Stein’s campaign was comfortable enough to belatedly send $12 million to the state Democratic Party, which helped other candidates, including General Assembly hopefuls who ran ads linking GOP rivals to Robinson.

“It could have been a historic race for the state of North Carolina, but it didn’t happen,” state Majority Leader John Bell said in an interview. While giving credit to Stein for his campaign, Bell added, “our candidate for governor. ran a very bad campaign.”

Larry Shaheen, a longtime political consultant who is now a fundraiser for the state Republican Party, wrote on X that without the work of party leaders “the damage to the candidates because of Robinson would have been enormous.”

Some conservatives stuck with Robinson and blamed Republican officials who ditched him for some poor election results. Robinson himself complained during the campaign about the politicians in his aisle that “when it gets hot in the kitchen and you turn around and look, they’re not there anymore”.

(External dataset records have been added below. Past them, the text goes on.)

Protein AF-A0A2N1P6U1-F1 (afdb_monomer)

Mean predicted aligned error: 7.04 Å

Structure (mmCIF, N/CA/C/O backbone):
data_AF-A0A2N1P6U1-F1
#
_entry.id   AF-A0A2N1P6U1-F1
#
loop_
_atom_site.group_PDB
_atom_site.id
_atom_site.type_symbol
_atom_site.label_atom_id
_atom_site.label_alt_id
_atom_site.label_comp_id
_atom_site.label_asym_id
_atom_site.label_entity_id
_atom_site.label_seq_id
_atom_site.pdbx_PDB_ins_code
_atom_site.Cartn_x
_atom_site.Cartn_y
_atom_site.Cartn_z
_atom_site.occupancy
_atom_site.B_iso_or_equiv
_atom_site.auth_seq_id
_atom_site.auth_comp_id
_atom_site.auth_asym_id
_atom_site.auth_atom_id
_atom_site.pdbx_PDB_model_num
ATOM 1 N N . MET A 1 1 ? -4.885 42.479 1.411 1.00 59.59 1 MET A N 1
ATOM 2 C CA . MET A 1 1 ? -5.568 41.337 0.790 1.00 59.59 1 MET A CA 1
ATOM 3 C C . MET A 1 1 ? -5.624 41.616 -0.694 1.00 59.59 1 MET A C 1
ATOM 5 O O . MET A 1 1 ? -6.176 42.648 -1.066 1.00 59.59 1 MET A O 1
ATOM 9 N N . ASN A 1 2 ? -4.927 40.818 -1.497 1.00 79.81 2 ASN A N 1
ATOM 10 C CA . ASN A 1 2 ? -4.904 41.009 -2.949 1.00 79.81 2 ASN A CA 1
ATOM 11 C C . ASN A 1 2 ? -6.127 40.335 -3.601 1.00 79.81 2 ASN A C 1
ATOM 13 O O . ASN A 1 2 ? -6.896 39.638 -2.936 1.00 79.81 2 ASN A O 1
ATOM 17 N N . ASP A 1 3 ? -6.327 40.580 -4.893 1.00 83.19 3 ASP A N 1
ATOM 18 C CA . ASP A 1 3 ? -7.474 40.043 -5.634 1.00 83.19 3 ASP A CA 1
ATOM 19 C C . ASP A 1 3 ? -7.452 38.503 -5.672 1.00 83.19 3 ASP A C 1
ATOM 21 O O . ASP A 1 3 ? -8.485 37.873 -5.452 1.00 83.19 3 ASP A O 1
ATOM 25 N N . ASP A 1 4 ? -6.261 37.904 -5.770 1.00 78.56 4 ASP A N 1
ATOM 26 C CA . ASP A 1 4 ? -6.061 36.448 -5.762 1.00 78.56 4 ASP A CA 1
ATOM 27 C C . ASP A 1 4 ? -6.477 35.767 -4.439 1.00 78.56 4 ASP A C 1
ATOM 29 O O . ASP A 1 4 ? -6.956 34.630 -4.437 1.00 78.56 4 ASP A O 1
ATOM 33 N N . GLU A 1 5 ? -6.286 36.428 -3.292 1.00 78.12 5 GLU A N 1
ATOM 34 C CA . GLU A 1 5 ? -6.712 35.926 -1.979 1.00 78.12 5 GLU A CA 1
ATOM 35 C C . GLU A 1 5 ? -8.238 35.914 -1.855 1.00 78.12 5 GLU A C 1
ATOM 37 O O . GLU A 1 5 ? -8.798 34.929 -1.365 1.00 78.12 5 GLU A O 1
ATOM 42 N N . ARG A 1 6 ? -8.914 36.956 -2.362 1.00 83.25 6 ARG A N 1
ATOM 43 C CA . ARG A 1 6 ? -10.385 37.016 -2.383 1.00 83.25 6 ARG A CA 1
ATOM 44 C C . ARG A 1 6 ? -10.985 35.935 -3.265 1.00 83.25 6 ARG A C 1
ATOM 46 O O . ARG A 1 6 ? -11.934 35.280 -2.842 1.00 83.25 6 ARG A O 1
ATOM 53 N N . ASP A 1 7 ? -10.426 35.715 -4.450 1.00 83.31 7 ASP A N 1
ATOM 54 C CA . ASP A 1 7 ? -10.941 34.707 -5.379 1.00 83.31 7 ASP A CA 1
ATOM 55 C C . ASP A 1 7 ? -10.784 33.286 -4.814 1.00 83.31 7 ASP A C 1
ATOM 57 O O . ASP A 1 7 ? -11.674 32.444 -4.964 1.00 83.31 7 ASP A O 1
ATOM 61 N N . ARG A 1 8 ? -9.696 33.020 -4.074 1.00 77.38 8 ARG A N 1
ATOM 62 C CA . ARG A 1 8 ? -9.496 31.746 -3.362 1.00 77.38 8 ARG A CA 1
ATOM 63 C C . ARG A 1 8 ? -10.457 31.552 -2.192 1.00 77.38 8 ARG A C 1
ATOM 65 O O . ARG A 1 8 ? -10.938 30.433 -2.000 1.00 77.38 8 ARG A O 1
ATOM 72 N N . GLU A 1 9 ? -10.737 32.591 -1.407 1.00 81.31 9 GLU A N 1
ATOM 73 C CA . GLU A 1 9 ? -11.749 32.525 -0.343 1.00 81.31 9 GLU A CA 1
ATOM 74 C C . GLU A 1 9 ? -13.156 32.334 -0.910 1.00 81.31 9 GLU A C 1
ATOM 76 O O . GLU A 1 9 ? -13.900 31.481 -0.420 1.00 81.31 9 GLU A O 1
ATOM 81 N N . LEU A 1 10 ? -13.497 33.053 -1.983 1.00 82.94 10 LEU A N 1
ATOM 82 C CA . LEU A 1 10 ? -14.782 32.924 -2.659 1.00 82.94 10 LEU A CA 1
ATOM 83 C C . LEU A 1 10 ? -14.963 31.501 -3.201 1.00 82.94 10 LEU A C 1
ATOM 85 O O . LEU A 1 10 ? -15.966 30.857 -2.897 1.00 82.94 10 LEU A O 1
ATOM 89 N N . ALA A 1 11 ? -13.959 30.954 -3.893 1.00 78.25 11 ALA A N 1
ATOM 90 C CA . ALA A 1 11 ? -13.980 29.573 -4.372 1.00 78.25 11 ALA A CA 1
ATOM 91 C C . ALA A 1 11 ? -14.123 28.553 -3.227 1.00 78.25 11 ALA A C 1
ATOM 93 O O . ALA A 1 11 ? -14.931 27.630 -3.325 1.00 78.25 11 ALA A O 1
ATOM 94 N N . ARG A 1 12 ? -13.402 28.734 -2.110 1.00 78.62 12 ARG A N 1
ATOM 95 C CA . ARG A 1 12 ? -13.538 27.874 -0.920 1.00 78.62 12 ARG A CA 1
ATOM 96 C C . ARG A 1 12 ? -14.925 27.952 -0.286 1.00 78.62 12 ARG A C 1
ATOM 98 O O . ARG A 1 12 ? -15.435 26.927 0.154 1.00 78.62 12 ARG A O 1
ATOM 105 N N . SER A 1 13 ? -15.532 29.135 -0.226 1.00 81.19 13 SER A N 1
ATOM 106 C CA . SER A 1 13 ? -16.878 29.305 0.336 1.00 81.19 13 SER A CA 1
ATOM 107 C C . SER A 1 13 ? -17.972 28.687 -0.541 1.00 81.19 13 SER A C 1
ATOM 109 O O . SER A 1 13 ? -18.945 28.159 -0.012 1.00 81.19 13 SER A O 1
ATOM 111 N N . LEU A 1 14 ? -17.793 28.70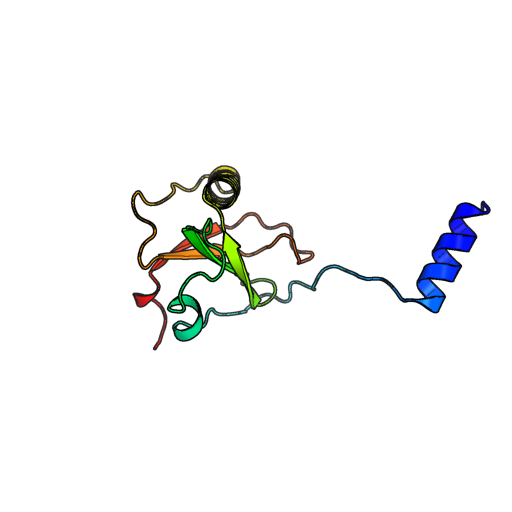8 -1.867 1.00 83.12 14 LEU A N 1
ATOM 112 C CA . LEU A 1 14 ? -18.771 28.194 -2.827 1.00 83.12 14 LEU A CA 1
ATOM 113 C C . LEU A 1 14 ? -18.661 26.681 -3.039 1.00 83.12 14 LEU A C 1
ATOM 115 O O . LEU A 1 14 ? -19.679 26.009 -3.186 1.00 83.12 14 LEU A O 1
ATOM 119 N N . PHE A 1 15 ? -17.440 26.140 -3.055 1.00 81.12 15 PHE A N 1
ATOM 120 C CA . PHE A 1 15 ? -17.184 24.743 -3.430 1.00 81.12 15 PHE A CA 1
ATOM 121 C C . PHE A 1 15 ? -16.624 23.885 -2.289 1.00 81.12 15 PHE A C 1
ATOM 123 O O . PHE A 1 15 ? -16.421 22.682 -2.456 1.00 81.12 15 PHE A O 1
ATOM 130 N N . GLY A 1 16 ? -16.373 24.480 -1.122 1.00 74.44 16 GLY A N 1
ATOM 131 C CA . GLY A 1 16 ? -15.651 23.827 -0.038 1.00 74.44 16 GLY A CA 1
ATOM 132 C C . GLY A 1 16 ? -14.163 23.655 -0.357 1.00 74.44 16 GLY A C 1
ATOM 133 O O . GLY A 1 16 ? -13.607 24.245 -1.284 1.00 74.44 16 GLY A O 1
ATOM 134 N N . SER A 1 17 ? -13.484 22.831 0.437 1.00 72.38 17 SER A N 1
ATOM 135 C CA . SER A 1 17 ? -12.089 22.460 0.197 1.00 72.38 17 SER A CA 1
ATOM 136 C C . SER A 1 17 ? -11.950 20.946 0.139 1.00 72.38 17 SER A C 1
ATOM 138 O O . SER A 1 17 ? -12.316 20.266 1.098 1.00 72.38 17 SER A O 1
ATOM 140 N N . VAL A 1 18 ? -11.361 20.419 -0.937 1.00 68.75 18 VAL A N 1
ATOM 141 C CA . VAL A 1 18 ? -10.951 19.011 -0.996 1.00 68.75 18 VAL A CA 1
ATOM 142 C C . VAL A 1 18 ? -9.673 18.851 -0.173 1.00 68.75 18 VAL A C 1
ATOM 144 O O . VAL A 1 18 ? -8.574 19.177 -0.621 1.00 68.75 18 VAL A O 1
ATOM 147 N N . GLY A 1 19 ? -9.832 18.423 1.078 1.00 73.88 19 GLY A N 1
ATOM 148 C CA . GLY A 1 19 ? -8.725 18.00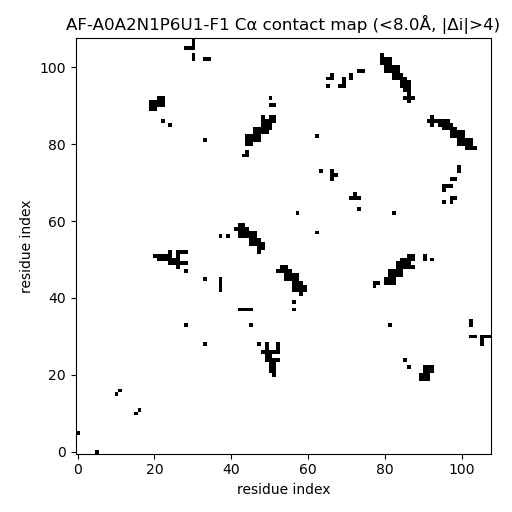7 1.934 1.00 73.88 19 GLY A CA 1
ATOM 149 C C . GLY A 1 19 ? -8.317 16.562 1.655 1.00 73.88 19 GLY A C 1
ATOM 150 O O . GLY A 1 19 ? -9.080 15.785 1.083 1.00 73.88 19 GLY A O 1
ATOM 151 N N . LYS A 1 20 ? -7.113 16.184 2.091 1.00 82.75 20 LYS A N 1
ATOM 152 C CA . LYS A 1 20 ? -6.743 14.768 2.175 1.00 82.75 20 LYS A CA 1
ATOM 153 C C . LYS A 1 20 ? -7.642 14.042 3.177 1.00 82.75 20 LYS A C 1
ATOM 155 O O . LYS A 1 20 ? -8.155 14.659 4.111 1.00 82.75 20 LYS A O 1
ATOM 160 N N . ALA A 1 21 ? -7.791 12.730 3.006 1.00 84.31 21 ALA A N 1
ATOM 161 C CA . ALA A 1 21 ? -8.460 11.900 3.996 1.00 84.31 21 ALA A CA 1
ATOM 162 C C . ALA A 1 21 ? -7.726 12.005 5.340 1.00 84.31 21 ALA A C 1
ATOM 164 O O . ALA A 1 21 ? -6.495 11.967 5.392 1.00 84.31 21 ALA A O 1
ATOM 165 N N . LYS A 1 22 ? -8.480 12.124 6.431 1.00 85.94 22 LYS A N 1
ATOM 166 C CA . LYS A 1 22 ? -7.893 12.147 7.767 1.00 85.94 22 LYS A CA 1
ATOM 167 C C . LYS A 1 22 ? -7.393 10.750 8.125 1.00 85.94 22 LYS A C 1
ATOM 169 O O . LYS A 1 22 ? -8.164 9.793 8.072 1.00 85.94 22 LYS A O 1
ATOM 174 N N . ALA A 1 23 ? -6.127 10.630 8.505 1.00 89.12 23 ALA A N 1
ATOM 175 C CA . ALA A 1 23 ? -5.591 9.404 9.070 1.00 89.12 23 ALA A CA 1
ATOM 176 C C . ALA A 1 23 ? -6.048 9.279 10.532 1.00 89.12 23 ALA A C 1
ATOM 178 O O . ALA A 1 23 ? -5.534 9.952 11.422 1.00 89.12 23 ALA A O 1
ATOM 179 N N . THR A 1 24 ? -7.063 8.453 10.778 1.00 90.62 24 THR A N 1
ATOM 180 C CA . THR A 1 24 ? -7.586 8.184 12.125 1.00 90.62 24 THR A CA 1
ATOM 181 C C . THR A 1 24 ? -6.823 7.075 12.846 1.00 90.62 24 THR A C 1
ATOM 183 O O . THR A 1 24 ? -6.954 6.959 14.060 1.00 90.62 24 THR A O 1
ATOM 186 N N . GLY A 1 25 ? -6.037 6.280 12.113 1.00 89.69 25 GLY A N 1
ATOM 187 C CA . GLY A 1 25 ? -5.329 5.116 12.640 1.00 89.69 25 GLY A CA 1
ATOM 188 C C . GLY A 1 25 ? -6.265 3.958 12.998 1.00 89.69 25 GLY A C 1
ATOM 189 O O . GLY A 1 25 ? -7.490 4.085 12.947 1.00 89.69 25 GLY A O 1
ATOM 190 N N . GLY A 1 26 ? -5.666 2.821 13.362 1.00 86.50 26 GLY A N 1
ATOM 191 C CA . GLY A 1 26 ? -6.379 1.654 13.893 1.00 86.50 26 GLY A CA 1
ATOM 192 C C . GLY A 1 26 ? -7.191 0.855 12.872 1.00 86.50 26 GLY A C 1
ATOM 193 O O . GLY A 1 26 ? -7.952 -0.025 13.268 1.00 86.50 26 GLY A O 1
ATOM 194 N N . HIS A 1 27 ? -7.046 1.135 11.575 1.00 94.19 27 HIS A N 1
ATOM 195 C CA . HIS A 1 27 ? -7.691 0.331 10.539 1.00 94.19 27 HIS A CA 1
ATOM 196 C C . HIS A 1 27 ? -6.947 -0.990 10.352 1.00 94.19 27 HIS A C 1
ATOM 198 O O . HIS A 1 27 ? -5.717 -1.024 10.376 1.00 94.19 27 HIS A O 1
ATOM 204 N N . VAL A 1 28 ? -7.700 -2.068 10.135 1.00 94.62 28 VAL A N 1
ATOM 205 C CA . VAL A 1 28 ? -7.180 -3.431 9.955 1.00 94.62 28 VAL A CA 1
ATOM 206 C C . VAL A 1 28 ? -7.549 -3.917 8.552 1.00 94.62 28 VAL A C 1
ATOM 208 O O . VAL A 1 28 ? -8.673 -3.653 8.107 1.00 94.62 28 VAL A O 1
ATOM 211 N N . PRO A 1 29 ? -6.632 -4.585 7.832 1.00 95.69 29 PRO A N 1
ATOM 212 C CA . PRO A 1 29 ? -6.938 -5.102 6.511 1.00 95.69 29 PRO A CA 1
ATOM 213 C C . PRO A 1 29 ? -7.915 -6.283 6.575 1.00 95.69 29 PRO A C 1
ATOM 215 O O . PRO A 1 29 ? -7.909 -7.085 7.504 1.00 95.69 29 PRO A O 1
ATOM 218 N N . ASP A 1 30 ? -8.732 -6.397 5.539 1.00 95.44 30 ASP A N 1
ATOM 219 C CA . ASP A 1 30 ? -9.674 -7.472 5.276 1.00 95.44 30 ASP A CA 1
ATOM 220 C C . ASP A 1 30 ? -9.009 -8.447 4.305 1.00 95.44 30 ASP A C 1
ATOM 222 O O . ASP A 1 30 ? -8.667 -8.092 3.169 1.00 95.44 30 ASP A O 1
ATOM 226 N N . ARG A 1 31 ? -8.843 -9.689 4.764 1.00 96.00 31 ARG A N 1
ATOM 227 C CA . ARG A 1 31 ? -8.225 -10.768 3.997 1.00 96.00 31 ARG A CA 1
ATOM 228 C C . ARG A 1 31 ? -8.911 -10.979 2.648 1.00 96.00 31 ARG A C 1
ATOM 230 O O . ARG A 1 31 ? -8.229 -11.139 1.639 1.00 96.00 31 ARG A O 1
ATOM 237 N N . ASN A 1 32 ? -10.242 -10.935 2.601 1.00 95.31 32 ASN A N 1
ATOM 238 C CA . ASN A 1 32 ? -10.993 -11.218 1.378 1.00 95.31 32 ASN A CA 1
ATOM 239 C C . ASN A 1 32 ? -10.779 -10.147 0.309 1.00 95.31 32 ASN A C 1
ATOM 241 O O . ASN A 1 32 ? -10.791 -10.470 -0.875 1.00 95.31 32 ASN A O 1
ATOM 245 N N . LYS A 1 33 ? -10.538 -8.893 0.710 1.00 95.12 33 LYS A N 1
ATOM 246 C CA . LYS A 1 33 ? -10.204 -7.809 -0.226 1.00 95.12 33 LYS A CA 1
ATOM 247 C C . LYS A 1 33 ? -8.808 -7.971 -0.811 1.00 95.12 33 LYS A C 1
ATOM 249 O O . LYS A 1 33 ? -8.626 -7.768 -2.002 1.00 95.12 33 LYS A O 1
ATOM 254 N N . LEU A 1 34 ? -7.837 -8.376 0.004 1.00 96.56 34 LEU A N 1
ATOM 255 C CA . LEU A 1 34 ? -6.458 -8.579 -0.451 1.00 96.56 34 LEU A CA 1
ATOM 256 C C . LEU A 1 34 ? -6.293 -9.805 -1.358 1.00 96.56 34 LEU A C 1
ATOM 258 O O . LEU A 1 34 ? -5.350 -9.857 -2.139 1.00 96.56 34 LEU A O 1
ATOM 262 N N . LEU A 1 35 ? -7.205 -10.775 -1.270 1.00 95.62 35 LEU A N 1
ATOM 263 C CA . LEU A 1 35 ? -7.252 -11.929 -2.171 1.00 95.62 35 LEU A CA 1
ATOM 264 C C . LEU A 1 35 ? -7.886 -11.617 -3.532 1.00 95.62 35 LEU A C 1
ATOM 266 O O . LEU A 1 35 ? -7.845 -12.463 -4.427 1.00 95.62 35 LEU A O 1
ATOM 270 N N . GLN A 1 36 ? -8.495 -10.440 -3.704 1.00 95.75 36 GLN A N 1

The next major electoral test will come in 2026, when Republican U.S. Sen. Thom Tillis’ seat is up for re-election. Robinson did not rule out a future bid, which could include challenging Tillis in the primary. Among Democrats, Cooper hasn’t publicly ruled out a 2026 Senate run, and U.S. Rep. Wiley Nickel, D-D, has said he’s considering one. Democrats have not won a US Senate seat in North Carolina since 2008.

Still, McLennan said, Democrats gave themselves something to build on.

“Democrats must feel pretty good,” he said. “But they still have a lot of work to do for 2026 and 2028.”

Clayton, the Democratic chairman, said the work begins now. That means recruiting candidates, starting with next year’s municipal races, making sure incumbents have the help they need, and consulting with people across the state to lay the groundwork for future elections.

“We have to go back to basics,” she said.